I have no knowledge of any of these orders being present and lacking them would mean no violation of the CSD.


----------



## Disenchantedsailor (28 Apr 2012)

Further to X Royal's post, I can't think of a circumstance other than perhaps LWOP that a member of the Regular force would not be subject to the code of service discipline.


----------



## ModlrMike (28 Apr 2012)

If my personal experience has any bearing: the only one required to be in uniform was the driver (per advice from MSE). The remainder could have quite reasonable reasons for being in civilian dress (as could the driver under certain circumstances). But then what do I know? I only spent the last 5 years of my RegF career as a Sgt Maj.

Now I'll sit back and watch this thread spiral out of control. After 100 posts of  :deadhorse: and  :argument: perhaps the mods will lock it.


----------



## Haggis (28 Apr 2012)

Read my post again.

What I said was "Regular Force members would be similary considered subject to the CSD while in civilian clothes and deemed *on duty* (i.e. driving or passengers in a DND vehicle)".  NDA 60(1)a makes it plain that members of the Regular Force are deemed subject to the CSD at all times even when not deemed on duty.  I made that statement to (obviously unsuccessfully) delineate between the circumstance of a Reg F and P Res member in the same circumstance (driving or passengers on a CF vehicle).


----------



## marshall sl (28 Apr 2012)

ModlrMike said:
			
		

> If my personal experience has any bearing: the only one required to be in uniform was the driver (per advice from MSE).
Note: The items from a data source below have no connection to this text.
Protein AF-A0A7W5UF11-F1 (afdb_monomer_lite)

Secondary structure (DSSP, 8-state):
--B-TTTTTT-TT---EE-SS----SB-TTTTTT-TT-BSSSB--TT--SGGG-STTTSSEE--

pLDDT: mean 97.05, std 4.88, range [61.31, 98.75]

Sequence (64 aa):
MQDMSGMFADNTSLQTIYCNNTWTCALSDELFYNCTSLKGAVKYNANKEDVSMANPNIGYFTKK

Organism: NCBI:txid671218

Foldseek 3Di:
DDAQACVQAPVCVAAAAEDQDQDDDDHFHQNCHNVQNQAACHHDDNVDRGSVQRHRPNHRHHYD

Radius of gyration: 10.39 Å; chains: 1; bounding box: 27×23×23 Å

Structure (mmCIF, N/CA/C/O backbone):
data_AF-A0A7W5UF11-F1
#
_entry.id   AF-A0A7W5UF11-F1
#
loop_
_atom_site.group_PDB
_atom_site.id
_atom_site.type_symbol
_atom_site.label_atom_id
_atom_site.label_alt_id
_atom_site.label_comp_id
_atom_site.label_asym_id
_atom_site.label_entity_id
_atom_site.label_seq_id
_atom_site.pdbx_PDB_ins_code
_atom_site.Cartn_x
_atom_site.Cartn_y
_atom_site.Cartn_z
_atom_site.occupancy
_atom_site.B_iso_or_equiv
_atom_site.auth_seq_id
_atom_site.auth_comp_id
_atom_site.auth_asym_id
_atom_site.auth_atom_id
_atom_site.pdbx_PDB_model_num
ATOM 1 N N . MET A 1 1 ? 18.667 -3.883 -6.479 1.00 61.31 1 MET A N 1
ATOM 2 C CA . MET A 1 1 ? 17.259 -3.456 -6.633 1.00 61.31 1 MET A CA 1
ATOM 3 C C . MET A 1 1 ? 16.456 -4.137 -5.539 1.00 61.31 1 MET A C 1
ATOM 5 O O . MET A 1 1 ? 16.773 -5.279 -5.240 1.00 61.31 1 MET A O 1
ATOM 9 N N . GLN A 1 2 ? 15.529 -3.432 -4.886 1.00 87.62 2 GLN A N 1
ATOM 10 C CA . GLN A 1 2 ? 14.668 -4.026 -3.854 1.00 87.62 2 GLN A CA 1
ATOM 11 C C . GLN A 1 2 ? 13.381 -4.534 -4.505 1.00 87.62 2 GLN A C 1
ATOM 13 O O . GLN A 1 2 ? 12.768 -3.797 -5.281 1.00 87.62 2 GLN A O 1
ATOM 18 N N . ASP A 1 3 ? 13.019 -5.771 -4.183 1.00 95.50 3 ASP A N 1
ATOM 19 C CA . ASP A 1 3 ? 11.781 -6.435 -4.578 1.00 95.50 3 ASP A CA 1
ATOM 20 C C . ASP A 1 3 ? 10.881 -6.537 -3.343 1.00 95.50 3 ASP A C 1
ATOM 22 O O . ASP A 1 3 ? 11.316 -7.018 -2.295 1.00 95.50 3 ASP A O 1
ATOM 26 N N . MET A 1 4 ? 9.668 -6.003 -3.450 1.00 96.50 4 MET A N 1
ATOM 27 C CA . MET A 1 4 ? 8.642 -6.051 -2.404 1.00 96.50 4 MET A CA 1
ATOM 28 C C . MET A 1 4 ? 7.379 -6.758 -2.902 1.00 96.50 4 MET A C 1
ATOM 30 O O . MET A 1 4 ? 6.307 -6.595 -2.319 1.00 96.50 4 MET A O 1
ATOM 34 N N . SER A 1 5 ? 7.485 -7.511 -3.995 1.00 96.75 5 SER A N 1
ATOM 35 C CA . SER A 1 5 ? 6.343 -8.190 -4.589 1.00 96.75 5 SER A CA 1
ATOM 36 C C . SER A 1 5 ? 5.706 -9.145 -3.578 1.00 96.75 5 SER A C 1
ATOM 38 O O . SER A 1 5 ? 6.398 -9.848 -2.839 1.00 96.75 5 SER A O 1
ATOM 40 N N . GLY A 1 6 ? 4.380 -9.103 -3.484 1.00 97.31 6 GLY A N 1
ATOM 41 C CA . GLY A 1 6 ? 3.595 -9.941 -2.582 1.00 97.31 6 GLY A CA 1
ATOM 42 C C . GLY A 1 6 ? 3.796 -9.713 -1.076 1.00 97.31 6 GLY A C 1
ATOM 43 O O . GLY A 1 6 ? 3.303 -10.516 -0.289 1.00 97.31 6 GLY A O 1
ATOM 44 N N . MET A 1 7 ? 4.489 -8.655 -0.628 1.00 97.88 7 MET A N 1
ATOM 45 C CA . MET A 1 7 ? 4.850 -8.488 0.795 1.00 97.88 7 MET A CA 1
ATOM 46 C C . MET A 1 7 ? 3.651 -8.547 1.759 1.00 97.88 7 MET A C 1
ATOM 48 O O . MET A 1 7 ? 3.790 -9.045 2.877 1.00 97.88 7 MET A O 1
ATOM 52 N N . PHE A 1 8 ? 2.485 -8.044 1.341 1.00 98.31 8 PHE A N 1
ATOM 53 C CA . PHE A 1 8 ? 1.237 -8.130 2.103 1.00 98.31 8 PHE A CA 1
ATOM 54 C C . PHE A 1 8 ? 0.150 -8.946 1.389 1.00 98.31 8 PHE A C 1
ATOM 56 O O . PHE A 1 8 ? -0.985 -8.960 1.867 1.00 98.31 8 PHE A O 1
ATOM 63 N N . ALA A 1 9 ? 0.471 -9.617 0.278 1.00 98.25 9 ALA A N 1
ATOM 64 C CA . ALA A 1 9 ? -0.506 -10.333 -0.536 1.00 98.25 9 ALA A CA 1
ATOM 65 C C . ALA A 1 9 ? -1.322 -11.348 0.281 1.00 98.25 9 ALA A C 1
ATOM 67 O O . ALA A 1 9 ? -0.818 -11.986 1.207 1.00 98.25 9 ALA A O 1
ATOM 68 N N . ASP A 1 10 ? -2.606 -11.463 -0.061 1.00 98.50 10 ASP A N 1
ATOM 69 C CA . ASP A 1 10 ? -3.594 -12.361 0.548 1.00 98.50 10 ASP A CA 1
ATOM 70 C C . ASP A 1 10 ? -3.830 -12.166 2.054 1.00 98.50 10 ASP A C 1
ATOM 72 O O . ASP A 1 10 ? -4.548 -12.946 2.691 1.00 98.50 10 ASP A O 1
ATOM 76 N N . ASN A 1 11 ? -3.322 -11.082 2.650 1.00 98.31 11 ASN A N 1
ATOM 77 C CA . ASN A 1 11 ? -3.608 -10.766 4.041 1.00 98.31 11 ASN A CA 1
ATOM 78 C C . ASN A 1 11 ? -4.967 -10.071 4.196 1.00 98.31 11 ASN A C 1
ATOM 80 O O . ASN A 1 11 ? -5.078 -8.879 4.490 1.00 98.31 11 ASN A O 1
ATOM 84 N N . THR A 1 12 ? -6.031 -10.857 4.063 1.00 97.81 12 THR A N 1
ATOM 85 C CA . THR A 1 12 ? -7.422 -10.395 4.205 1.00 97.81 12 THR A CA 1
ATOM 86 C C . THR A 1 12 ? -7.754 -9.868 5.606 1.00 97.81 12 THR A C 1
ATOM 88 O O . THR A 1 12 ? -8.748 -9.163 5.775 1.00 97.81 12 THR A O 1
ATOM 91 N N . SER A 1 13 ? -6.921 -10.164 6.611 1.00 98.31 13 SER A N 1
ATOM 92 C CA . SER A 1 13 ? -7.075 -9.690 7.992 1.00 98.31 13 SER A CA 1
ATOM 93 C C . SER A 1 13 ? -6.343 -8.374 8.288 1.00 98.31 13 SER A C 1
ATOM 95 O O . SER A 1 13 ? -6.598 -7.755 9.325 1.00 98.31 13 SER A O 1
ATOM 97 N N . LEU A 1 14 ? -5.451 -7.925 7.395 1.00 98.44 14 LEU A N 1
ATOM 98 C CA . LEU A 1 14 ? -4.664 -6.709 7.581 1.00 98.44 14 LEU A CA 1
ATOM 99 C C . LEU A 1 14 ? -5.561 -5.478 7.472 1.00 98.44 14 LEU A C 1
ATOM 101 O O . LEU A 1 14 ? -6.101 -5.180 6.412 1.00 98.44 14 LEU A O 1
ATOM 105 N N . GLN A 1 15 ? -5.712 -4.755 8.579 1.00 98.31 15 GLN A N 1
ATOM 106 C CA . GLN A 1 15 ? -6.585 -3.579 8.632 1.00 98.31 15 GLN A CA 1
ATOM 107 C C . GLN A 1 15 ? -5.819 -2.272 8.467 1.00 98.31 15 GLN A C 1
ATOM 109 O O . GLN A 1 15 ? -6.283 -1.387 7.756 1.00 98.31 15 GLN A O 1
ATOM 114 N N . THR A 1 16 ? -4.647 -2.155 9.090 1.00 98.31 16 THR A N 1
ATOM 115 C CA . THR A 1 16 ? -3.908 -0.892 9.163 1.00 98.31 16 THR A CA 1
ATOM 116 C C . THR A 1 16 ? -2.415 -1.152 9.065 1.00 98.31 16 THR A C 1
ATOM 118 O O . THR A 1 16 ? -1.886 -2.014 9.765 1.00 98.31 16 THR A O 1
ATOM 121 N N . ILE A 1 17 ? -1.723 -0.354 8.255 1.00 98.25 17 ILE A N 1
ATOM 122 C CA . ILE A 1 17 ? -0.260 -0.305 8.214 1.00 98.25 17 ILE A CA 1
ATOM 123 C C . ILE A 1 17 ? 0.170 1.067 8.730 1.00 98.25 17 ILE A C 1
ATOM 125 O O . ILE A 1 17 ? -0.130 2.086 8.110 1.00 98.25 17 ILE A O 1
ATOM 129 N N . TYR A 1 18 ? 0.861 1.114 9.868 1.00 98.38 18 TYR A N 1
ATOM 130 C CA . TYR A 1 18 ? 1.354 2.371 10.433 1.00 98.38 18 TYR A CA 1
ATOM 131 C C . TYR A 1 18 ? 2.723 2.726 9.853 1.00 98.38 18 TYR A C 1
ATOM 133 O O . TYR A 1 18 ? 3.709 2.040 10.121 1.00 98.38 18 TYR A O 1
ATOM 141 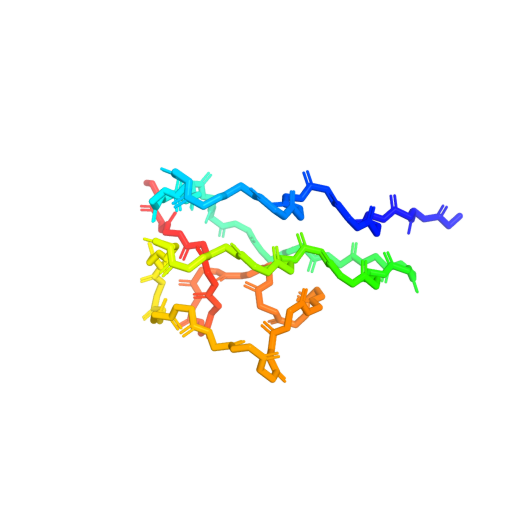N N . CYS A 1 19 ? 2.797 3.809 9.083 1.00 98.00 19 CYS A N 1
ATOM 142 C CA . CYS A 1 19 ? 4.050 4.314 8.533 1.00 98.00 19 CYS A CA 1
ATOM 143 C C . CYS A 1 19 ? 3.920 5.795 8.155 1.00 98.00 19 CYS A C 1
ATOM 145 O O . CYS A 1 19 ? 2.966 6.186 7.490 1.00 98.00 19 CYS A O 1
ATOM 147 N N . ASN A 1 20 ? 4.905 6.612 8.536 1.00 98.12 20 ASN A N 1
ATOM 148 C CA . ASN A 1 20 ? 4.930 8.048 8.223 1.00 98.12 20 ASN A CA 1
ATOM 149 C C . ASN A 1 20 ? 5.636 8.368 6.895 1.00 98.12 20 ASN A C 1
ATOM 151 O O . ASN A 1 20 ? 5.571 9.506 6.431 1.00 98.12 20 ASN A O 1
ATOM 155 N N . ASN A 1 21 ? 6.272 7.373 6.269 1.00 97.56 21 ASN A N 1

The remainder could have quite reasonable reasons for being in civilian dress (as could the driver under certain circumstances). But then what do I know? I only spent the last 5 years of my RegF career as a Sgt Maj.
> 
> Now I'll sit back and watch this thread spiral out of control. After 100 posts of  :deadhorse: and  :argument: perhaps the mods will lock it.



For what it's worth when I was in Egypt  with UNEF2 only the drivers had to be in uniform the rest of us could wear civvies.


----------



## Blackadder1916 (28 Apr 2012)

marshall sl said:
			
		

> For what it's worth when I was in Egypt  with UNEF2 only the drivers had to be in uniform the rest of us could wear civvies.



For what it's worth when *I* was with UNEF2, I drove contingent vehicles on many occasions (for both duty and recreational purposes) in civilian clothing.


----------



## the 48th regulator (28 Apr 2012)

Locked, as I believe the OP got his answer.

Join us next time folks, when we hear about troops challenging the make work project of walking around the building picking up cigarette butts.

"If less people are smoking, why should I pick up those buts.  That is so old school!"  claims one member, who wished to remain anonymous...

dileas

tess


milnet.ca staff


----------